Impairments that can be "controlled effectively" by medication or treatment are not considered disabling for purposes of determining eligibility for Social Security benefits. See Warre v. Comm'r of Soc. Sec. Admin., 439 F.3d 1001, 1006 (9th Cir. 2006). However, "'doing well for the purposes of a treatment program has no necessary relation to a claimant's ability to work or to her work-related functional capacity.'" Garrison, 759 F.3d at 1017 (quoting Hutsell v.

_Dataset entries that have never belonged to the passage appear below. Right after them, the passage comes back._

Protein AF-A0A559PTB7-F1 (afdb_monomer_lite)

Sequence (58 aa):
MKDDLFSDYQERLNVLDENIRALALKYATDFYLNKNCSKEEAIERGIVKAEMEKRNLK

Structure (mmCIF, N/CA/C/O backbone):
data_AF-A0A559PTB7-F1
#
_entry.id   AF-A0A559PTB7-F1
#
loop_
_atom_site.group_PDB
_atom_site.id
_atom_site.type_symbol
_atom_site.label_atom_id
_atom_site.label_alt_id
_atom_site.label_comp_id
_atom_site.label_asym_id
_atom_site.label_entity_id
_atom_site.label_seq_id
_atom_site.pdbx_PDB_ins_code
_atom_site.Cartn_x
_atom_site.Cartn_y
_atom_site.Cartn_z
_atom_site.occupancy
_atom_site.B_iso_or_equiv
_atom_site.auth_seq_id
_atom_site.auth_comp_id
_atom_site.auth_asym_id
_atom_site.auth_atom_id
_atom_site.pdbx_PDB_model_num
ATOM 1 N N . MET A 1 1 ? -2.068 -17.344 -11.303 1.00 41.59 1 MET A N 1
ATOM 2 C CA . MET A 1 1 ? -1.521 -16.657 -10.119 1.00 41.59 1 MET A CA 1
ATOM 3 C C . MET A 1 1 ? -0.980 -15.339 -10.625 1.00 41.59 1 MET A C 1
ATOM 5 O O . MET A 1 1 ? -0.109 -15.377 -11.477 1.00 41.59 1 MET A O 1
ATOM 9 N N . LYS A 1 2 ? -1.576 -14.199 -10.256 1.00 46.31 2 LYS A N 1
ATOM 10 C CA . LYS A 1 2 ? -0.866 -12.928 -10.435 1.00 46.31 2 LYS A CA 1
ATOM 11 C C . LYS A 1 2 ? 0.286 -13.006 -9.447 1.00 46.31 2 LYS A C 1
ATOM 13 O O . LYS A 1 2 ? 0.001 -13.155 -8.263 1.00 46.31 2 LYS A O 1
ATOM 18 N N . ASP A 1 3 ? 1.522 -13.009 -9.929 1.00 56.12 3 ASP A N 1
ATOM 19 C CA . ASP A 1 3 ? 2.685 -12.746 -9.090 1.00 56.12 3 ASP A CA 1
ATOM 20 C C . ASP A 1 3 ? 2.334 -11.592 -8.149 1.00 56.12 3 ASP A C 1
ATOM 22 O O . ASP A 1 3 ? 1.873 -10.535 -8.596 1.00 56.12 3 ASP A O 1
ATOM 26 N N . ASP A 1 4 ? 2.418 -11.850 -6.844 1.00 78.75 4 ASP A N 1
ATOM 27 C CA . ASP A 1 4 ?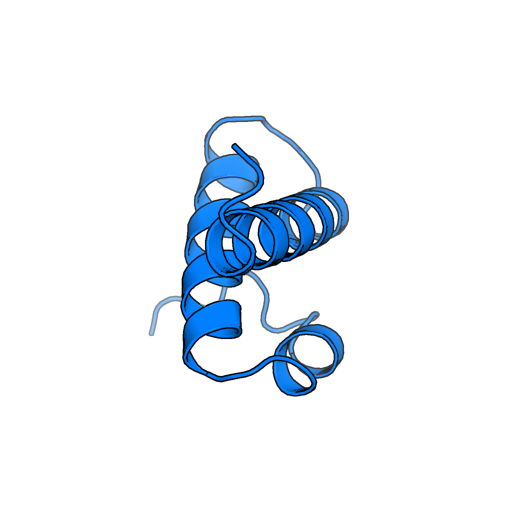 2.120 -10.856 -5.824 1.00 78.75 4 ASP A CA 1
ATOM 28 C C . ASP A 1 4 ? 3.125 -9.721 -6.040 1.00 78.75 4 ASP A C 1
ATOM 30 O O . ASP A 1 4 ? 4.320 -9.889 -5.813 1.00 78.75 4 ASP A O 1
ATOM 34 N N . LEU A 1 5 ? 2.663 -8.597 -6.602 1.00 87.12 5 LEU A N 1
ATOM 35 C CA . LEU A 1 5 ? 3.516 -7.530 -7.153 1.00 87.12 5 LEU A CA 1
ATOM 36 C C . LEU A 1 5 ? 4.558 -7.026 -6.135 1.00 87.12 5 LEU A C 1
ATOM 38 O O . LEU A 1 5 ? 5.620 -6.519 -6.517 1.00 87.12 5 LEU A O 1
ATOM 42 N N . PHE A 1 6 ? 4.243 -7.218 -4.854 1.00 91.31 6 PHE A N 1
ATOM 43 C CA . PHE A 1 6 ? 5.001 -6.821 -3.683 1.00 91.31 6 PHE A CA 1
ATOM 44 C C . PHE A 1 6 ? 5.371 -8.007 -2.774 1.00 91.31 6 PHE A C 1
ATOM 46 O O . PHE A 1 6 ? 5.529 -7.817 -1.568 1.00 91.31 6 PHE A O 1
ATOM 53 N N . SER A 1 7 ? 5.562 -9.211 -3.329 1.00 90.44 7 SER A N 1
ATOM 54 C CA . SER A 1 7 ? 6.026 -10.395 -2.587 1.00 90.44 7 SER A CA 1
ATOM 55 C C . SER A 1 7 ? 7.315 -10.135 -1.801 1.00 90.44 7 SER A C 1
ATOM 57 O O . SER A 1 7 ? 7.479 -10.637 -0.692 1.00 90.44 7 SER A O 1
ATOM 59 N N . ASP A 1 8 ? 8.201 -9.293 -2.339 1.00 92.12 8 ASP A N 1
ATOM 60 C CA . ASP A 1 8 ? 9.461 -8.888 -1.702 1.00 92.12 8 ASP A CA 1
ATOM 61 C C . ASP A 1 8 ? 9.250 -8.044 -0.424 1.00 92.12 8 ASP A C 1
ATOM 63 O O . ASP A 1 8 ? 10.156 -7.900 0.390 1.00 92.12 8 ASP A O 1
ATOM 67 N N . TYR A 1 9 ? 8.046 -7.496 -0.221 1.00 92.56 9 TYR A N 1
ATOM 68 C CA . TYR A 1 9 ? 7.695 -6.606 0.893 1.00 92.56 9 TYR A CA 1
ATOM 69 C C . TYR A 1 9 ? 6.768 -7.266 1.924 1.00 92.56 9 TYR A C 1
ATOM 71 O O . TYR A 1 9 ? 6.227 -6.582 2.796 1.00 92.56 9 TYR A O 1
ATOM 79 N N . GLN A 1 10 ? 6.589 -8.589 1.861 1.00 90.25 10 GLN A N 1
ATOM 80 C CA . GLN A 1 10 ? 5.680 -9.328 2.744 1.00 90.25 10 GLN A CA 1
ATOM 81 C C . GLN A 1 10 ? 5.996 -9.126 4.232 1.00 90.25 10 GLN A C 1
ATOM 83 O O . GLN A 1 10 ? 5.073 -8.973 5.024 1.00 90.25 10 GLN A O 1
ATOM 88 N N . GLU A 1 11 ? 7.268 -9.021 4.626 1.00 91.12 11 GLU A N 1
ATOM 89 C CA . GLU A 1 11 ? 7.639 -8.740 6.022 1.00 91.12 11 GLU A CA 1
ATOM 90 C C . GLU A 1 11 ? 7.065 -7.399 6.516 1.00 91.12 11 GLU A C 1
ATOM 92 O O . GLU A 1 11 ? 6.440 -7.339 7.576 1.00 91.12 11 GLU A O 1
ATOM 97 N N . ARG A 1 12 ? 7.172 -6.338 5.700 1.00 88.31 12 ARG A N 1
ATOM 98 C CA . ARG A 1 12 ? 6.604 -5.010 6.004 1.00 88.31 12 ARG A CA 1
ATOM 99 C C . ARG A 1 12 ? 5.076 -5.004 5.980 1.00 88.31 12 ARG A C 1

Massanari, 259 F.3d 707, 712 (8th Cir. 2001)). Evidence that medical treatment helped a claimant "'return to a level of function close to the level of function they had before they developed symptoms or signs of their mental disorders' ... can undermine a claim of disability." Wellington v. Berryhill, 878 F.3d 867, 876 (9th Cir. 2017) (quoting 20 C.F.R. Pt. 404, Subpt. P, App'x 1, § 12.00H (2014)).

The symptoms Ms. Tewault cited in her letter were "extreme bouts of anger, depression, sadness, hopelessness, and low self-esteem." AR 402. That Plaintiff's anxiety and panic symptoms improved does not contradict Ms. Tewault's opinions. Improvement with medication was not a germane reason to discount her opinions.

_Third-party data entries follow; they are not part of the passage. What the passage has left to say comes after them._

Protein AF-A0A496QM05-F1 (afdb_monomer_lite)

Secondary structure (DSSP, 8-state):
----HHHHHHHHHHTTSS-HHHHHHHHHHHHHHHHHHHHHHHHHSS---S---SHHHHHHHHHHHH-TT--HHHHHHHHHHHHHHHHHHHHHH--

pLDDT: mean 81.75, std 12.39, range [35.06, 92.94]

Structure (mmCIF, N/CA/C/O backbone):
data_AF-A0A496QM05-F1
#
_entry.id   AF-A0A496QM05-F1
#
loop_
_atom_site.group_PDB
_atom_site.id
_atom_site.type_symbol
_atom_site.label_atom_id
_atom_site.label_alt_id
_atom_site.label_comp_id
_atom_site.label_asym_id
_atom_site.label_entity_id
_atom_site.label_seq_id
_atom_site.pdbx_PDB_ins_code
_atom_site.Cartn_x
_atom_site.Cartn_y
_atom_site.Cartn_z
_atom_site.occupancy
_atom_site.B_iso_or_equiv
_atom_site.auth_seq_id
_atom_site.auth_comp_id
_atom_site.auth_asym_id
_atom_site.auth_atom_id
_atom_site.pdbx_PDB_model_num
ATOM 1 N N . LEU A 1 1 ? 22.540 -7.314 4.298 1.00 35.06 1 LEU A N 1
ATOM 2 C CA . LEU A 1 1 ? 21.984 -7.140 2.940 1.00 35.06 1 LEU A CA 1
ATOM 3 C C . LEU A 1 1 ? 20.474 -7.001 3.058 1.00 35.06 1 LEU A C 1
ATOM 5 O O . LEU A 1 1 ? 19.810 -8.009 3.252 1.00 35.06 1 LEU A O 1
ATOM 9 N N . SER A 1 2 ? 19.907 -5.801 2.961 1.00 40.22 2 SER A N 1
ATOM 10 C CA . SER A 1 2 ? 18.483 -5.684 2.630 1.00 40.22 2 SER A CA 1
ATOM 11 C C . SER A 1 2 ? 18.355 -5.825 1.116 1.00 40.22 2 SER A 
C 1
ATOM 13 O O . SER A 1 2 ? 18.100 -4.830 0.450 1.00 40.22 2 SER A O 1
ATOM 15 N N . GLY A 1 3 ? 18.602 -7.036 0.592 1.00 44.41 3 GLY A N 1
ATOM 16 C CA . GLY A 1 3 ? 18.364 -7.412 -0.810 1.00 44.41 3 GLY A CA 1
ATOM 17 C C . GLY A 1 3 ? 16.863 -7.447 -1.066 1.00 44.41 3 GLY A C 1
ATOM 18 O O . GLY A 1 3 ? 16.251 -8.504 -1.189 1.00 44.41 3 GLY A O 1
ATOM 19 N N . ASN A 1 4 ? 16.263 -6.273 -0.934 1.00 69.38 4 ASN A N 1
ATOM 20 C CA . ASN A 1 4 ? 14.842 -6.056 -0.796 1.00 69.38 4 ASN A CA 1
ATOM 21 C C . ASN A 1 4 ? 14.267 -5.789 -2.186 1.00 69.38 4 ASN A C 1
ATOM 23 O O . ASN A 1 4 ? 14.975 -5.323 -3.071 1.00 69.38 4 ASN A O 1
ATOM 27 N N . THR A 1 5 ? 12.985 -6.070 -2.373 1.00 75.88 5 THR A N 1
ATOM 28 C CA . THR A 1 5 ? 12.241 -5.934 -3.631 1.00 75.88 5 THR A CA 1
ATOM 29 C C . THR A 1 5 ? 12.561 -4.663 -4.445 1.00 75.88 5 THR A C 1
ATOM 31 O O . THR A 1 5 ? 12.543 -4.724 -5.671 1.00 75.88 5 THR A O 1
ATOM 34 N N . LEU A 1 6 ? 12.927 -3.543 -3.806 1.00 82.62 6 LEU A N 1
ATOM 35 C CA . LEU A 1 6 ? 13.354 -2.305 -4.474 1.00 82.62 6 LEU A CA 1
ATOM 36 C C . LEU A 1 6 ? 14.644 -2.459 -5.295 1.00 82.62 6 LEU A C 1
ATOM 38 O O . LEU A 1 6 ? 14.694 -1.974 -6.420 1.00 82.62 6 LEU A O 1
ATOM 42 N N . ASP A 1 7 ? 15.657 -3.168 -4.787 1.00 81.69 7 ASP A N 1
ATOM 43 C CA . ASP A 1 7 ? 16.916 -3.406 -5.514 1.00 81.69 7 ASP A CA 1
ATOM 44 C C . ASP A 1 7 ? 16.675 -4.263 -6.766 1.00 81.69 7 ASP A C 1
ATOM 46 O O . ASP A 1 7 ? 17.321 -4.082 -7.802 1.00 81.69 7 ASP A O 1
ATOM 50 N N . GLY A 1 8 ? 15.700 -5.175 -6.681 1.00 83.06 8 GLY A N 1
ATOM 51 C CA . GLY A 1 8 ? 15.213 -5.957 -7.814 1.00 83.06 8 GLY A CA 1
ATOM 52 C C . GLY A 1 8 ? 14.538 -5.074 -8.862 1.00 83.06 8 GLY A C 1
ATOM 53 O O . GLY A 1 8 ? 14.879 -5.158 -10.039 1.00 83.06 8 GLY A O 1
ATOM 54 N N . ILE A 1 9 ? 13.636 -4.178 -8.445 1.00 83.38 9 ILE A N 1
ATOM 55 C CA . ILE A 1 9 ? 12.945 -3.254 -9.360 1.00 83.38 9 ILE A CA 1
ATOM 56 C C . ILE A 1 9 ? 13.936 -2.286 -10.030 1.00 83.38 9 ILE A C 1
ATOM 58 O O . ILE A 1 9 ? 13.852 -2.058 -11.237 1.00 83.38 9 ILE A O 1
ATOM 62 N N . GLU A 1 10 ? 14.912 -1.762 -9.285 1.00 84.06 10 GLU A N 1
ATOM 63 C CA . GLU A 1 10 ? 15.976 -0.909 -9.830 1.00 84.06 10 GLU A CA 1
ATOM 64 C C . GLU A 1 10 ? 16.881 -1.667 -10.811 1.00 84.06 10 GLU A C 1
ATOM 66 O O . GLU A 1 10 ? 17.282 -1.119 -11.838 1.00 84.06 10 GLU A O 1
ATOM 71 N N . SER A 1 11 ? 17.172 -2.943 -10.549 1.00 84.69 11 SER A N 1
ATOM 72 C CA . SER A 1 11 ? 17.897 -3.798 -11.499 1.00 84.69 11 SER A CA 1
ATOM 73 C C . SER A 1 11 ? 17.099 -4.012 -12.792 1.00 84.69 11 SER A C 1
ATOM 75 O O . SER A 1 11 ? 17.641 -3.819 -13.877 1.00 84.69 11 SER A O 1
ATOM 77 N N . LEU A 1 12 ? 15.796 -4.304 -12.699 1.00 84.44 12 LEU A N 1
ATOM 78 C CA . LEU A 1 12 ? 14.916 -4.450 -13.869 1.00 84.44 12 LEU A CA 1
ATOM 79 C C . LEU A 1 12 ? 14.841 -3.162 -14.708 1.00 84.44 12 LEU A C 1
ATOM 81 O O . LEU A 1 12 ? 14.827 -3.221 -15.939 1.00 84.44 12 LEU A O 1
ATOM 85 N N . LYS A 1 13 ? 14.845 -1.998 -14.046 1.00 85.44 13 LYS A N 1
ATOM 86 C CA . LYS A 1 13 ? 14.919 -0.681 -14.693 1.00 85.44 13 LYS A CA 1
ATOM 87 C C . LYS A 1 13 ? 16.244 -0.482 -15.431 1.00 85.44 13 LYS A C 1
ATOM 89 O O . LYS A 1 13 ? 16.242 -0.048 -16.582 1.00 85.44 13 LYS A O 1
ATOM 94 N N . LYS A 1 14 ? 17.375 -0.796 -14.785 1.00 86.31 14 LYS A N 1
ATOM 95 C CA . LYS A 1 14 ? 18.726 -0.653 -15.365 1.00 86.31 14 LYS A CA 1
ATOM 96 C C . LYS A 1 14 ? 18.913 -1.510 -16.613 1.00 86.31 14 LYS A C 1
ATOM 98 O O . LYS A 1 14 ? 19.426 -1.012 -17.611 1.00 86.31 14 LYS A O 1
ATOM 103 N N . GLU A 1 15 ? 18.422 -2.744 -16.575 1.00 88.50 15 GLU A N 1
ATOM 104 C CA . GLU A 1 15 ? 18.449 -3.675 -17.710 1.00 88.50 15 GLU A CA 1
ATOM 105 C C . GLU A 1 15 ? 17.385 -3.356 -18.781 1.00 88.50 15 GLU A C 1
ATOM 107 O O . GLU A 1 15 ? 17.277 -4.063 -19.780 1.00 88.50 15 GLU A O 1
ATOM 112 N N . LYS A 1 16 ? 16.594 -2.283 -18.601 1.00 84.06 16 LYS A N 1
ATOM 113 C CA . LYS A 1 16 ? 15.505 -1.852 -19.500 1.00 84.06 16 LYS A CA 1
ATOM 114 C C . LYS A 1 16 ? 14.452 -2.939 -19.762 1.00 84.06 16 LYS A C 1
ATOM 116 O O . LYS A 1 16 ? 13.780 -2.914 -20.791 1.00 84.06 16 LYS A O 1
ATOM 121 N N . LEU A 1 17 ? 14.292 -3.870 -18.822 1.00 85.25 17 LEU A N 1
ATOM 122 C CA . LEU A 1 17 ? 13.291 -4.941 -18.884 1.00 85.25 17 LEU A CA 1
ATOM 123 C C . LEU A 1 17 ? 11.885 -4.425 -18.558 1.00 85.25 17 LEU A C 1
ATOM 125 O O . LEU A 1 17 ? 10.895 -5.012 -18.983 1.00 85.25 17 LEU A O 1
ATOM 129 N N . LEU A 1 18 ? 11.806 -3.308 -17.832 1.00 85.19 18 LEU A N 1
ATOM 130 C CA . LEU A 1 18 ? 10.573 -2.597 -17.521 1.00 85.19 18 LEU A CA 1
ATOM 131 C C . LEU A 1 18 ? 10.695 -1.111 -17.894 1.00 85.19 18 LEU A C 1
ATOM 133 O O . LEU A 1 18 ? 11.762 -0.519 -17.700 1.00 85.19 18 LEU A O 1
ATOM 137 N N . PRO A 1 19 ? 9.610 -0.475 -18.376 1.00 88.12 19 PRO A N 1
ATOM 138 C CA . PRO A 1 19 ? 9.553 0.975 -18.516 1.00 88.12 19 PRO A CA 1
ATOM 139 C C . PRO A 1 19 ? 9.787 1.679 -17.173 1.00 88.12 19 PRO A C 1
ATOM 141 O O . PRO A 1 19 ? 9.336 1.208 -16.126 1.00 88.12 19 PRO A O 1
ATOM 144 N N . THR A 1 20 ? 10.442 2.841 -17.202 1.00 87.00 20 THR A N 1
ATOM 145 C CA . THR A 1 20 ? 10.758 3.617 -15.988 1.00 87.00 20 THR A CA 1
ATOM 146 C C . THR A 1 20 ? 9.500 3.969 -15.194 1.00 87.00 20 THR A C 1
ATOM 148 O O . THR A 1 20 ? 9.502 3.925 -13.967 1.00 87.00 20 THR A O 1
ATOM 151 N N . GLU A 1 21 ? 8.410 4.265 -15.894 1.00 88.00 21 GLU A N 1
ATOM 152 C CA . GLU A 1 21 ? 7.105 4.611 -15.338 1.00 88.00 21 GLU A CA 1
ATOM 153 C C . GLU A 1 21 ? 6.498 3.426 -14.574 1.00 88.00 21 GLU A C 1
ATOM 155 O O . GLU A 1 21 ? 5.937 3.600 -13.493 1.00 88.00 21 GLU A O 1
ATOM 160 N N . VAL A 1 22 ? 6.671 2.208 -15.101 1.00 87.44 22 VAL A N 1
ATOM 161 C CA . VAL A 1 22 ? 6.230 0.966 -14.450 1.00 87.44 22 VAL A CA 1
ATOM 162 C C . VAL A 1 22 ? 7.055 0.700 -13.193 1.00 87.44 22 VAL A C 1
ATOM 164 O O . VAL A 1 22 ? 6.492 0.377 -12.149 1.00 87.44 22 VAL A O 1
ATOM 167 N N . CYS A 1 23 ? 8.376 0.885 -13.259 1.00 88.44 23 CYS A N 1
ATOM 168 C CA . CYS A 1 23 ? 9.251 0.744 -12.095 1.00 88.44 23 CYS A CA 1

The ALJ also discounted Ms. Tewault's opinions as contradicted by the medical evidence. AR 25. During a November 2015 examination, Plaintiff stated that "his anxiety increases while in crowds, but is still manageable." AR 310. But Ms. Tewault's opinions were based on anger, depression, sadness, hopelessness, and low self-esteem, not just anxiety. AR 261. In a form asking how often he "go[es] outside," Plaintiff wrote "every day." AR 215. This is not, as the ALJ characterized it, evidence that Plaintiff "go[es] out in public unaccompanied on a daily basis." AR 25. An ALJ may not reject evidence based on an inaccurate portrayal of the record. See Reddick, 157 F.3d at 722-23 (reversing ALJ's decision where his "paraphrasing of record material is not entirely accurate regarding the content or tone of the record"). There is no evidence that Plaintiff goes any farther than his own backyard or front step on a daily basis. Going outside does not contradict Ms. Tewault's opinions that Plaintiff is significantly impaired.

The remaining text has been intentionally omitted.